**What you need to do**
Given the records below, would you repeat exactly the lines that begin at the one containing "ATOM 299 C C" and end at the one containing "ATOM 312 O O", inclusive?

Data excerpts:
•••••
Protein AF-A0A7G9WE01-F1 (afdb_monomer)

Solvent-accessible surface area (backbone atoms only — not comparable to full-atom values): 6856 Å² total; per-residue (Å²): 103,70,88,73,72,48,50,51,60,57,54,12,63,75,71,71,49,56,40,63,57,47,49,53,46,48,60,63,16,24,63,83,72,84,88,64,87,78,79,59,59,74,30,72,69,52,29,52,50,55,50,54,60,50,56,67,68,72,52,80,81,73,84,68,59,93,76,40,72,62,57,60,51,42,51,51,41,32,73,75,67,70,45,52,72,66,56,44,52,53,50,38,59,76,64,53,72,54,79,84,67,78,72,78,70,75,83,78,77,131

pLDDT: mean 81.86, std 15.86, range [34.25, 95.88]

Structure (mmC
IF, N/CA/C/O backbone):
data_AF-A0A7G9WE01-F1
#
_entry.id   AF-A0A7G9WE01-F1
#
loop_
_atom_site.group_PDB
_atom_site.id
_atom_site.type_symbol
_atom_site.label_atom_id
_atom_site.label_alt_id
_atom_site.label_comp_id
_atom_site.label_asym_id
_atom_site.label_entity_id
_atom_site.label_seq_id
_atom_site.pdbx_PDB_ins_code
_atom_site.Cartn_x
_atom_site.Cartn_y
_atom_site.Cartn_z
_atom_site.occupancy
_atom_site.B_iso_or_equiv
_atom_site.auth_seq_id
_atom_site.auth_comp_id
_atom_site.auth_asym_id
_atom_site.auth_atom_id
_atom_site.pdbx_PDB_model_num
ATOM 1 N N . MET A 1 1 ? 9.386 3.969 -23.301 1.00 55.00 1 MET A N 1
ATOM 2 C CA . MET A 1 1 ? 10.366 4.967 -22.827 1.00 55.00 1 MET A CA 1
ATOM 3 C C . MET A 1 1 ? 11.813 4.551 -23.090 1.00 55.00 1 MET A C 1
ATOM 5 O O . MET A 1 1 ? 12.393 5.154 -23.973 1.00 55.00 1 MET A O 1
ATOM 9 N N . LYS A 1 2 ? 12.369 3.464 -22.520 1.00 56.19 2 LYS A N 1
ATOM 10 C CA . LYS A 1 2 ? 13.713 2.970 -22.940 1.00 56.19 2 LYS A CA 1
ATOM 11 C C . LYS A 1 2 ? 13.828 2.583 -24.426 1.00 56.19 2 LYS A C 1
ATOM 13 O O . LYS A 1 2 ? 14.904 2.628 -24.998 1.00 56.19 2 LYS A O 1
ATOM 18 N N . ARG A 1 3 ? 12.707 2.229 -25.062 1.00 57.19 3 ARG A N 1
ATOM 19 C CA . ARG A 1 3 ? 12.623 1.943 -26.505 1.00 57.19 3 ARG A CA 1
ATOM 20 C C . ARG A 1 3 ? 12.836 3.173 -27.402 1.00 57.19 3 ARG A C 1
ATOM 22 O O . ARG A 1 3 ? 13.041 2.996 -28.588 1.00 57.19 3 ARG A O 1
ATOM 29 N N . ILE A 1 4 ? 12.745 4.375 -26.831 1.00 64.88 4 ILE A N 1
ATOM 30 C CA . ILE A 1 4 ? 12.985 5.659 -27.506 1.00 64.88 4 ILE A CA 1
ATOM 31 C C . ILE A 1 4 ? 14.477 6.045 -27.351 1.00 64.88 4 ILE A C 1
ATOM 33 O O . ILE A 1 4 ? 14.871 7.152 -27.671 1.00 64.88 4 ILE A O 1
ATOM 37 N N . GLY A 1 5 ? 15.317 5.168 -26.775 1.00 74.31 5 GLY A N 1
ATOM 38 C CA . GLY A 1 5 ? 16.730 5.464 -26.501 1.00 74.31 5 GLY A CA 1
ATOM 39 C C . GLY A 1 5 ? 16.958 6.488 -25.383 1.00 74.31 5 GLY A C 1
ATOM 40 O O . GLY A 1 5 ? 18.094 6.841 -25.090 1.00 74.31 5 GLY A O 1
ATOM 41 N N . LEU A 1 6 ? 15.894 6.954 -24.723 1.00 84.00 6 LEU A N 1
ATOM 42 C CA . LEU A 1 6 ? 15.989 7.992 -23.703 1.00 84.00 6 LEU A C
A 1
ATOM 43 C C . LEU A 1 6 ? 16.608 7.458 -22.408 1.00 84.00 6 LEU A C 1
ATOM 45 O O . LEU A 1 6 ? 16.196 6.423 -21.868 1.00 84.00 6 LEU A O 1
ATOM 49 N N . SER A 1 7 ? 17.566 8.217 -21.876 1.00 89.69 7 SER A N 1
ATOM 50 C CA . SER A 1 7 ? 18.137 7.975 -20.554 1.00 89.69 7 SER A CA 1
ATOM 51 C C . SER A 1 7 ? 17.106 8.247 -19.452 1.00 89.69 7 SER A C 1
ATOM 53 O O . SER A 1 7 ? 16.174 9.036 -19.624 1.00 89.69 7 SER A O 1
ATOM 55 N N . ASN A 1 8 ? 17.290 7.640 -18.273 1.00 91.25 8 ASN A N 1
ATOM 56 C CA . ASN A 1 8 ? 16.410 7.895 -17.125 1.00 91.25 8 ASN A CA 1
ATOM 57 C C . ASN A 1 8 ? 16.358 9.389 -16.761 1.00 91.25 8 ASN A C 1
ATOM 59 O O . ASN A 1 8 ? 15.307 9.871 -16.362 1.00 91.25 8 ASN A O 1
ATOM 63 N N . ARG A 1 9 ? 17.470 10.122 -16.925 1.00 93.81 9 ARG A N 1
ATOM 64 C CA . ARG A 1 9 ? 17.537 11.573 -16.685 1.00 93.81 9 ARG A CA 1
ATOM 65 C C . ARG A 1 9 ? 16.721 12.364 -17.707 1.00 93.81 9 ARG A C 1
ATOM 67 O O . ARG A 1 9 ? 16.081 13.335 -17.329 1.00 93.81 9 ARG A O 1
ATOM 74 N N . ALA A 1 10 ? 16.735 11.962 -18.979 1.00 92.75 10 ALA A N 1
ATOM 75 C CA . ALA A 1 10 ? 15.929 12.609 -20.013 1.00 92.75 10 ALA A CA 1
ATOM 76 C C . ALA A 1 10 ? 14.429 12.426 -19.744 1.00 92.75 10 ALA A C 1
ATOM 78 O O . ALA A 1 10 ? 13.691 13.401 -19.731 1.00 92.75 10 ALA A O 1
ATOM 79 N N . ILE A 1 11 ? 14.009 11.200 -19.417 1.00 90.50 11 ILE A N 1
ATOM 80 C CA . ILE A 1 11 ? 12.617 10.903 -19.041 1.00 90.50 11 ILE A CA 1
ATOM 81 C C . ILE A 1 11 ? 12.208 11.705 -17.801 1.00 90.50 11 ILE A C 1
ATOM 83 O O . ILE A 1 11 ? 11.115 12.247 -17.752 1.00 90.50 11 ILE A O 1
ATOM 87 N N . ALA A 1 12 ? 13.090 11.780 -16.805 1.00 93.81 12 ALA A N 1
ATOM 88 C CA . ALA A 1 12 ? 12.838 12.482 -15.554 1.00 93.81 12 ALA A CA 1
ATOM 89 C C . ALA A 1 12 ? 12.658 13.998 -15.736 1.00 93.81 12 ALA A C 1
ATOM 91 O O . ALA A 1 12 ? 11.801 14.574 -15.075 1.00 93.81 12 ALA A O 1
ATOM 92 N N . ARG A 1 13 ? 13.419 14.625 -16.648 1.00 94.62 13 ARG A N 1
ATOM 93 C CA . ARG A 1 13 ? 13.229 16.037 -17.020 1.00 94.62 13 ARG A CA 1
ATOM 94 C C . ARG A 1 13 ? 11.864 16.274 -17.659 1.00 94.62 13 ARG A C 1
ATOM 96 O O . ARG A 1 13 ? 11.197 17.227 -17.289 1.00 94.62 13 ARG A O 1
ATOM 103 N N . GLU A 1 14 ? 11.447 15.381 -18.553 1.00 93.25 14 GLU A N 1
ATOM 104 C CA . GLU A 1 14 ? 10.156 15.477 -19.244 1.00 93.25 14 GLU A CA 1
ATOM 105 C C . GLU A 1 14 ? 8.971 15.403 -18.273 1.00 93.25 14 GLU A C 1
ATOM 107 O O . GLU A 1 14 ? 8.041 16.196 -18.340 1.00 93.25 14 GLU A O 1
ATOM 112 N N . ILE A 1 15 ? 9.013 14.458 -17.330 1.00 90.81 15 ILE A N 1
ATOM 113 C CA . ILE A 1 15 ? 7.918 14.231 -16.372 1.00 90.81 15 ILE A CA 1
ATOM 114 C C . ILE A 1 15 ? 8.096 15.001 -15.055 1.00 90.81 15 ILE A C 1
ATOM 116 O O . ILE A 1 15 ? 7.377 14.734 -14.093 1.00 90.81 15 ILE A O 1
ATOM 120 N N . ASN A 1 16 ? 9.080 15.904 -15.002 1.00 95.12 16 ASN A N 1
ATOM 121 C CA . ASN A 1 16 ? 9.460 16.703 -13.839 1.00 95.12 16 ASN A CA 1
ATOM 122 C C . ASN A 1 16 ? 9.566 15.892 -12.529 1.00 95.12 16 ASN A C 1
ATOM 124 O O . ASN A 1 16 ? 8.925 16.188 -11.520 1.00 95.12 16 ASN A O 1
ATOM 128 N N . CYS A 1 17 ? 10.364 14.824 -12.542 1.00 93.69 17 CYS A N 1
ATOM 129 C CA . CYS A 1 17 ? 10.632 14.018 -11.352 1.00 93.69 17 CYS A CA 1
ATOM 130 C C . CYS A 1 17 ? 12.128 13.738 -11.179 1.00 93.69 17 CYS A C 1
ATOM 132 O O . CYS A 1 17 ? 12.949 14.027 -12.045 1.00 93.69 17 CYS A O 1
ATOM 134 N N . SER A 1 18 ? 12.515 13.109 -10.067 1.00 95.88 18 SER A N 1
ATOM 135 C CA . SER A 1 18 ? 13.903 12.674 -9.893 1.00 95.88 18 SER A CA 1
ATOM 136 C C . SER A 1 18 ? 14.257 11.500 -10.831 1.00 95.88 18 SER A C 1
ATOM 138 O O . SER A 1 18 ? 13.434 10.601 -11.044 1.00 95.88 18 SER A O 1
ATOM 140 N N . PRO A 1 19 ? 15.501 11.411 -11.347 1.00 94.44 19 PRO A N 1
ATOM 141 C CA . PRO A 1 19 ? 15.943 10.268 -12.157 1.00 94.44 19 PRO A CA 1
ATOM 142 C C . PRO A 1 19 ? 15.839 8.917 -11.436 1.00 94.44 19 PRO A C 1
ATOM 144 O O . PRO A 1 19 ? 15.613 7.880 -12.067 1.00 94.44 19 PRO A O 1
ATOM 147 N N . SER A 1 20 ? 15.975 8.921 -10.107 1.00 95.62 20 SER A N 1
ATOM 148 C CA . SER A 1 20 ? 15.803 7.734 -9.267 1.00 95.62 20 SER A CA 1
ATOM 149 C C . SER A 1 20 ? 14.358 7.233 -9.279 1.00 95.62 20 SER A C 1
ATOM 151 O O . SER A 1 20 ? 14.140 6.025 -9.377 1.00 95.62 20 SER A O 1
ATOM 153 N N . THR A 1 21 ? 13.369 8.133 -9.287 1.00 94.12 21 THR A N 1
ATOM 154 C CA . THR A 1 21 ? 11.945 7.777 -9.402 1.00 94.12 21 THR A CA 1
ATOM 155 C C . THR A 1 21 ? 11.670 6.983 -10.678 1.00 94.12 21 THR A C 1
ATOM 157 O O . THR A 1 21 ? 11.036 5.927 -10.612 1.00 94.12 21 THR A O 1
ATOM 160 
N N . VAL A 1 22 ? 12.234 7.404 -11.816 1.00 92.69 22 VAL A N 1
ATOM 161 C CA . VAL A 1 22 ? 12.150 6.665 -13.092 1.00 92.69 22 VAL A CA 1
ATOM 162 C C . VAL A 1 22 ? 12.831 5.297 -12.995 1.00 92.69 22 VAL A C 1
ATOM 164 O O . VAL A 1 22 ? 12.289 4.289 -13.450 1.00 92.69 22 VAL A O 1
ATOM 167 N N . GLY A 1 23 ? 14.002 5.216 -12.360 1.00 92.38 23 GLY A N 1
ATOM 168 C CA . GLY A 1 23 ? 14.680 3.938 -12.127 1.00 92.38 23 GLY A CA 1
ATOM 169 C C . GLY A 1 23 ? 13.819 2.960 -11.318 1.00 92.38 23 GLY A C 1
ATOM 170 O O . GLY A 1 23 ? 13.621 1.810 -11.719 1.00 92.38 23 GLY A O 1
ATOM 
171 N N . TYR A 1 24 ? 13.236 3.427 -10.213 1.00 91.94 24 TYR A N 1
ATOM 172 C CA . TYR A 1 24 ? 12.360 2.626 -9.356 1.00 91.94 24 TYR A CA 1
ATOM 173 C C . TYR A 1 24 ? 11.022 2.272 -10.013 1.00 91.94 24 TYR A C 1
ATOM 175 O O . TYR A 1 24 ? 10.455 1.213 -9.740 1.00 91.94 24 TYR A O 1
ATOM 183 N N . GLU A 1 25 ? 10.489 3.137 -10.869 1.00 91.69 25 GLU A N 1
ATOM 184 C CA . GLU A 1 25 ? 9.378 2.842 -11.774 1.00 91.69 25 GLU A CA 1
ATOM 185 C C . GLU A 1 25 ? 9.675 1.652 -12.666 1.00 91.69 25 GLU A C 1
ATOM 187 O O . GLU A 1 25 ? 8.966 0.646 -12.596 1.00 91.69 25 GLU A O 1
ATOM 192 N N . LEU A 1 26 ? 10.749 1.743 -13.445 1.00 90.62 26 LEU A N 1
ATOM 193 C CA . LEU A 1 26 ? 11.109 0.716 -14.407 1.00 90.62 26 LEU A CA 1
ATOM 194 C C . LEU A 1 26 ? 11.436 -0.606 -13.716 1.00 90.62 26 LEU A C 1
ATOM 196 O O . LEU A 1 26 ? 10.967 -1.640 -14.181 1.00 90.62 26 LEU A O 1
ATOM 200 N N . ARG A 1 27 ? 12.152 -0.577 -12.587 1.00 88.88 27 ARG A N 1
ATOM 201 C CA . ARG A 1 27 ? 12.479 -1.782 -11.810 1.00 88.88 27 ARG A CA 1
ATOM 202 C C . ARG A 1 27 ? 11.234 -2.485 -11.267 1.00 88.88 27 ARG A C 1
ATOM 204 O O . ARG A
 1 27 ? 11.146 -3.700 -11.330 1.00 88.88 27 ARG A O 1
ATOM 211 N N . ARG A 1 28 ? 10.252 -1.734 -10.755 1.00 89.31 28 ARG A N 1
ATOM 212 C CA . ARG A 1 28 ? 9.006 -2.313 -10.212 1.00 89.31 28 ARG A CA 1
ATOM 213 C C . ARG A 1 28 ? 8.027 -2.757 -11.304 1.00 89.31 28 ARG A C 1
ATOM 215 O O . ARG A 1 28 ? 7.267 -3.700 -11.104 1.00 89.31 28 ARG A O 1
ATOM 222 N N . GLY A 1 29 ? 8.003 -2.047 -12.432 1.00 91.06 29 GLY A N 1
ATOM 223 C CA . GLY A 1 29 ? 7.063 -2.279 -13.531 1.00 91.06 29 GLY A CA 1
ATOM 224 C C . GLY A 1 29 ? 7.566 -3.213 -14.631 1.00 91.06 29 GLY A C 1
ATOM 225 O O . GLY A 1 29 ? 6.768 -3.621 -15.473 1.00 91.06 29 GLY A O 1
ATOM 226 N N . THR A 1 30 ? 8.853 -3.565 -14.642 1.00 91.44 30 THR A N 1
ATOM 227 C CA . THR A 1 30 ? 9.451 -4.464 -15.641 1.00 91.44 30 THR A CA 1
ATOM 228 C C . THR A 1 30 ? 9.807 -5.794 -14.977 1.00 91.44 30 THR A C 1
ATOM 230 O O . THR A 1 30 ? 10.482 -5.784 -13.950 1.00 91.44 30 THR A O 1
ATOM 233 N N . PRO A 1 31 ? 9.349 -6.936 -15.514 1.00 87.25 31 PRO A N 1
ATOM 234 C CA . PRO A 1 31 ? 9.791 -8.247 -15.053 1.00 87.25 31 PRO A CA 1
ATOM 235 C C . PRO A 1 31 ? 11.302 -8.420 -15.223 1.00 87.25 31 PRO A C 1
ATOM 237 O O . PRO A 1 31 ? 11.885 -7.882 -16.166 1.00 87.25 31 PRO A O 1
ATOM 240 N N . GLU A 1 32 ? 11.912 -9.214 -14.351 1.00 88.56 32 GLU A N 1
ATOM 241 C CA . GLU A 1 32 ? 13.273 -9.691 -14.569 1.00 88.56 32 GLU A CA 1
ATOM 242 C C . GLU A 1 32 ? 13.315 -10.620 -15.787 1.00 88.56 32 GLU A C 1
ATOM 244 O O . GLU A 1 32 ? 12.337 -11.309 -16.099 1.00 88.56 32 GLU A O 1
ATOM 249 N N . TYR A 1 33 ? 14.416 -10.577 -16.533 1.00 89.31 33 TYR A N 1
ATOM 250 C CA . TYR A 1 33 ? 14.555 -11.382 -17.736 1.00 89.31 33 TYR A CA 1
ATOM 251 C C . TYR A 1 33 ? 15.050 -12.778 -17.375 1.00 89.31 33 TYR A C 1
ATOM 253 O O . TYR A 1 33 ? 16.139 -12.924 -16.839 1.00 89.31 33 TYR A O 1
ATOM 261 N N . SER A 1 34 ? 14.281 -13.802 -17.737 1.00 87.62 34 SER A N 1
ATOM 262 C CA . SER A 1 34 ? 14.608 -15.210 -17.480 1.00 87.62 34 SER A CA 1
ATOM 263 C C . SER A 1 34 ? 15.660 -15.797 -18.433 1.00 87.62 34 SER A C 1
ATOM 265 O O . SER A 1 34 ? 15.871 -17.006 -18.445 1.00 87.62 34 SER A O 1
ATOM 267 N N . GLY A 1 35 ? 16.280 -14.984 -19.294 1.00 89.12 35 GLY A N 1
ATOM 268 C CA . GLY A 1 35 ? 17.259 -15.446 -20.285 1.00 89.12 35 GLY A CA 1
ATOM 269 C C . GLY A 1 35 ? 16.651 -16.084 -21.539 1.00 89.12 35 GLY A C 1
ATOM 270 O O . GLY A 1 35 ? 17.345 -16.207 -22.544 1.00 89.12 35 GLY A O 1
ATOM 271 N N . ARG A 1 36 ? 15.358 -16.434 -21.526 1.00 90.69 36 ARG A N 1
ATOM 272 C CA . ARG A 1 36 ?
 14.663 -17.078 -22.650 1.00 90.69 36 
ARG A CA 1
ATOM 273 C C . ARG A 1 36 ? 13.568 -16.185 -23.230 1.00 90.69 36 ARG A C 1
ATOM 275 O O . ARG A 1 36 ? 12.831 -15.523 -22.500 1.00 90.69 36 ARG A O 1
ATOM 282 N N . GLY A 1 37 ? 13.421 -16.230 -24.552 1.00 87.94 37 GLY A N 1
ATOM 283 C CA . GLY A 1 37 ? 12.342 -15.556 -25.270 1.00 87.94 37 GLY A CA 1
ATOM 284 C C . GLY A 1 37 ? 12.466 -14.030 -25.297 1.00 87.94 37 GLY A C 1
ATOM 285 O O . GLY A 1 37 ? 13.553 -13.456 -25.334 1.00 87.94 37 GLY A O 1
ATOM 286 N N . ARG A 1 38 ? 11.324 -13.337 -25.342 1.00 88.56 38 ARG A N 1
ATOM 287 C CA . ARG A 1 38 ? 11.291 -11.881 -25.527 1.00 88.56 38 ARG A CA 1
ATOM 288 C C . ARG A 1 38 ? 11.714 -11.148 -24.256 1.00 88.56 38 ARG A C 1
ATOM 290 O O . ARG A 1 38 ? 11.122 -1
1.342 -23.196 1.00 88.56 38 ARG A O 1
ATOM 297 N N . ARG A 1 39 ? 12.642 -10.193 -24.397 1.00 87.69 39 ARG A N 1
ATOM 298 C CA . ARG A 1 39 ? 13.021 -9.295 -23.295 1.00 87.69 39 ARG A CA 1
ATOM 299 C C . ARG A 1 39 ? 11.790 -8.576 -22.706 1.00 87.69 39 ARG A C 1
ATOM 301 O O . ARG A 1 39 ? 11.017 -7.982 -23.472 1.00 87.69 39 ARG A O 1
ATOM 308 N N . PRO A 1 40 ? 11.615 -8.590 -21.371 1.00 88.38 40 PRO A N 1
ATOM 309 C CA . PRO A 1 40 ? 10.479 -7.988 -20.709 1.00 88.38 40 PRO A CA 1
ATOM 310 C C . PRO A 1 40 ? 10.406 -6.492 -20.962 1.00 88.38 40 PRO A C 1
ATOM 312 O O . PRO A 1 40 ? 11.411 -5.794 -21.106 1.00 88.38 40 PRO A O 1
•••••
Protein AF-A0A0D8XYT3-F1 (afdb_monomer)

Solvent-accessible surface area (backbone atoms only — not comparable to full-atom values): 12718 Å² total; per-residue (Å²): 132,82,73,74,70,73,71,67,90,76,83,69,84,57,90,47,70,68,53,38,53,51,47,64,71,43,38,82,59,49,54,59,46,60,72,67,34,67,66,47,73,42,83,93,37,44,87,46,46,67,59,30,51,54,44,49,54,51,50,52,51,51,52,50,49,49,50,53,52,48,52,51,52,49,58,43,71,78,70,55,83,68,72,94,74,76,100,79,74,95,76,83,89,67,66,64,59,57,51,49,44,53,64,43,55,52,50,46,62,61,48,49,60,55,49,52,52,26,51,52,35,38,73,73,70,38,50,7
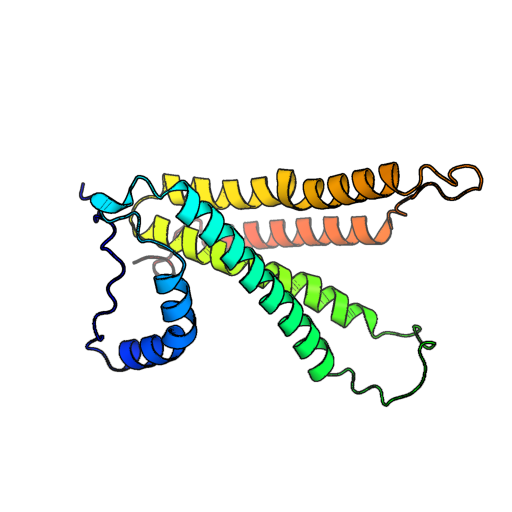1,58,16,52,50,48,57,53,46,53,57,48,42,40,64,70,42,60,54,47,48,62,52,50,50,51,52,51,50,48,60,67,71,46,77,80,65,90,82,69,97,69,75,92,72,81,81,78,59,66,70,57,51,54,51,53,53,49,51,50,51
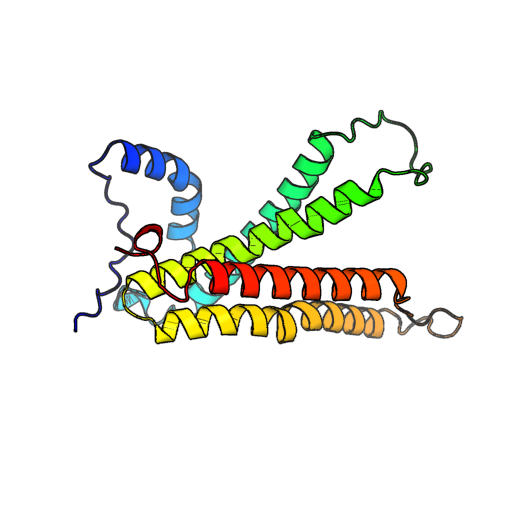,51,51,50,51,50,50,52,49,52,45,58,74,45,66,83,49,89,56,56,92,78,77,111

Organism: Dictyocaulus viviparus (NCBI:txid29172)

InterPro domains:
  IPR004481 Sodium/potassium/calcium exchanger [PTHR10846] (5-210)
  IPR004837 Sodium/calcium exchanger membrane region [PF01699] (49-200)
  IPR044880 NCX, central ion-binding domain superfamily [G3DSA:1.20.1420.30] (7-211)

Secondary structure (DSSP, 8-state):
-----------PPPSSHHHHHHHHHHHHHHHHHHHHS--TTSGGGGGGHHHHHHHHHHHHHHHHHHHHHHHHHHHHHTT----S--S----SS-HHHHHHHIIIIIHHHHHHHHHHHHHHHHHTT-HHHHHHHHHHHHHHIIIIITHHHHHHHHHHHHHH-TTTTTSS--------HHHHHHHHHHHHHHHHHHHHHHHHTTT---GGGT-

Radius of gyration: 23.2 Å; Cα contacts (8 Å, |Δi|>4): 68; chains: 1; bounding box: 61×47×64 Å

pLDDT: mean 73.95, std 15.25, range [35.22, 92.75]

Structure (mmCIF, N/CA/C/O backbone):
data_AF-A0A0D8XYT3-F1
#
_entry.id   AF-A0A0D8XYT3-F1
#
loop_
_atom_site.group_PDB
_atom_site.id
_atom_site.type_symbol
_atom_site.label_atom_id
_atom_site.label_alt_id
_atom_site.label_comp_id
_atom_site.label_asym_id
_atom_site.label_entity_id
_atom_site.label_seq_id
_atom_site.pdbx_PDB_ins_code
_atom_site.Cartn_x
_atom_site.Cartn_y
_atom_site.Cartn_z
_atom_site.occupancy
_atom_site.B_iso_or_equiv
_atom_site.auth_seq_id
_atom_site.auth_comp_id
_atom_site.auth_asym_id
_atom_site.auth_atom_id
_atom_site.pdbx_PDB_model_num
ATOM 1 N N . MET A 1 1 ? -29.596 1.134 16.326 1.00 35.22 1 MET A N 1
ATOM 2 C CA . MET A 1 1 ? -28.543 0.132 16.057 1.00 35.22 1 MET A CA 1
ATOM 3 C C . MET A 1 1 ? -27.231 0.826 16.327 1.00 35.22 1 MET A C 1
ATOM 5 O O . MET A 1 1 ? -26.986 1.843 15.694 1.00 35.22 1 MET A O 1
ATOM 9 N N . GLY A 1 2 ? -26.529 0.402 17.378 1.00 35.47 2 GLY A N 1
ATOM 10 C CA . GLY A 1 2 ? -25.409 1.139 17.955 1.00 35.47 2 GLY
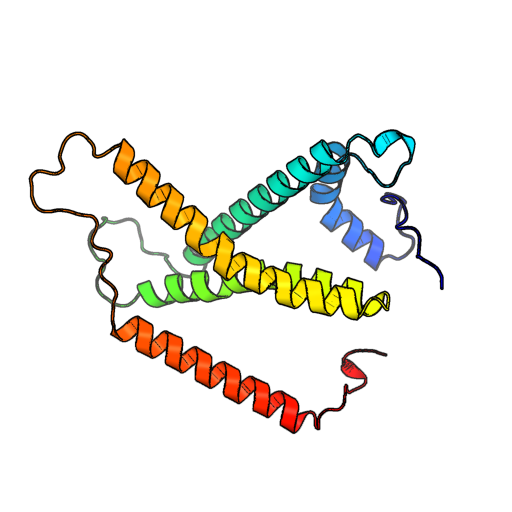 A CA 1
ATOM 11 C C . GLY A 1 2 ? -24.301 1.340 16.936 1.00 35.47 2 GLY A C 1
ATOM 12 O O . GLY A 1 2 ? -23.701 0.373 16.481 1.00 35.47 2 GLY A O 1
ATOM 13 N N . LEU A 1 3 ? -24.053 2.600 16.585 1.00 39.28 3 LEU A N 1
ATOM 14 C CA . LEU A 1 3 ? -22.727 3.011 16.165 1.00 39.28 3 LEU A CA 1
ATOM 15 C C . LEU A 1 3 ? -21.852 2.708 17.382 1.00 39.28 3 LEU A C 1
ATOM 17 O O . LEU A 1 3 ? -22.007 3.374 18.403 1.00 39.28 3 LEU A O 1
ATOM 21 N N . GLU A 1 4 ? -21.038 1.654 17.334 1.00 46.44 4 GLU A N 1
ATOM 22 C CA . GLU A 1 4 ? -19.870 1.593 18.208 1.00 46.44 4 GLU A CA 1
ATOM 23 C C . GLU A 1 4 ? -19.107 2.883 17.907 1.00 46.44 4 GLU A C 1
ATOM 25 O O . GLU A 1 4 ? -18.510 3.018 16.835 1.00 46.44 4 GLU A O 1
•••••
**Problem solution**
ATOM 299 C C . ARG A 1 39 ? 11.790 -8.576 -22.706 1.00 87.69 39 ARG A C 1
ATOM 301 O O . ARG A 1 39 ? 11.017 -7.982 -23.472 1.00 87.69 39 ARG A O 1
ATOM 308 N N . PRO A 1 40 ? 11.615 -8.590 -21.371 1.00 88.38 40 PRO A N 1
ATOM 309 C CA . PRO A 1 40 ? 10.479 -7.988 -20.709 1.00 88.38 40 PRO A CA 1
ATOM 310 C C . PRO A 1 40 ? 10.406 -6.492 -20.962 1.00 88.38 40 PRO A C 1
ATOM 312 O O . PRO A 1 40 ? 11.411 -5.794 -21.106 1.00 88.38 40 PRO A O 1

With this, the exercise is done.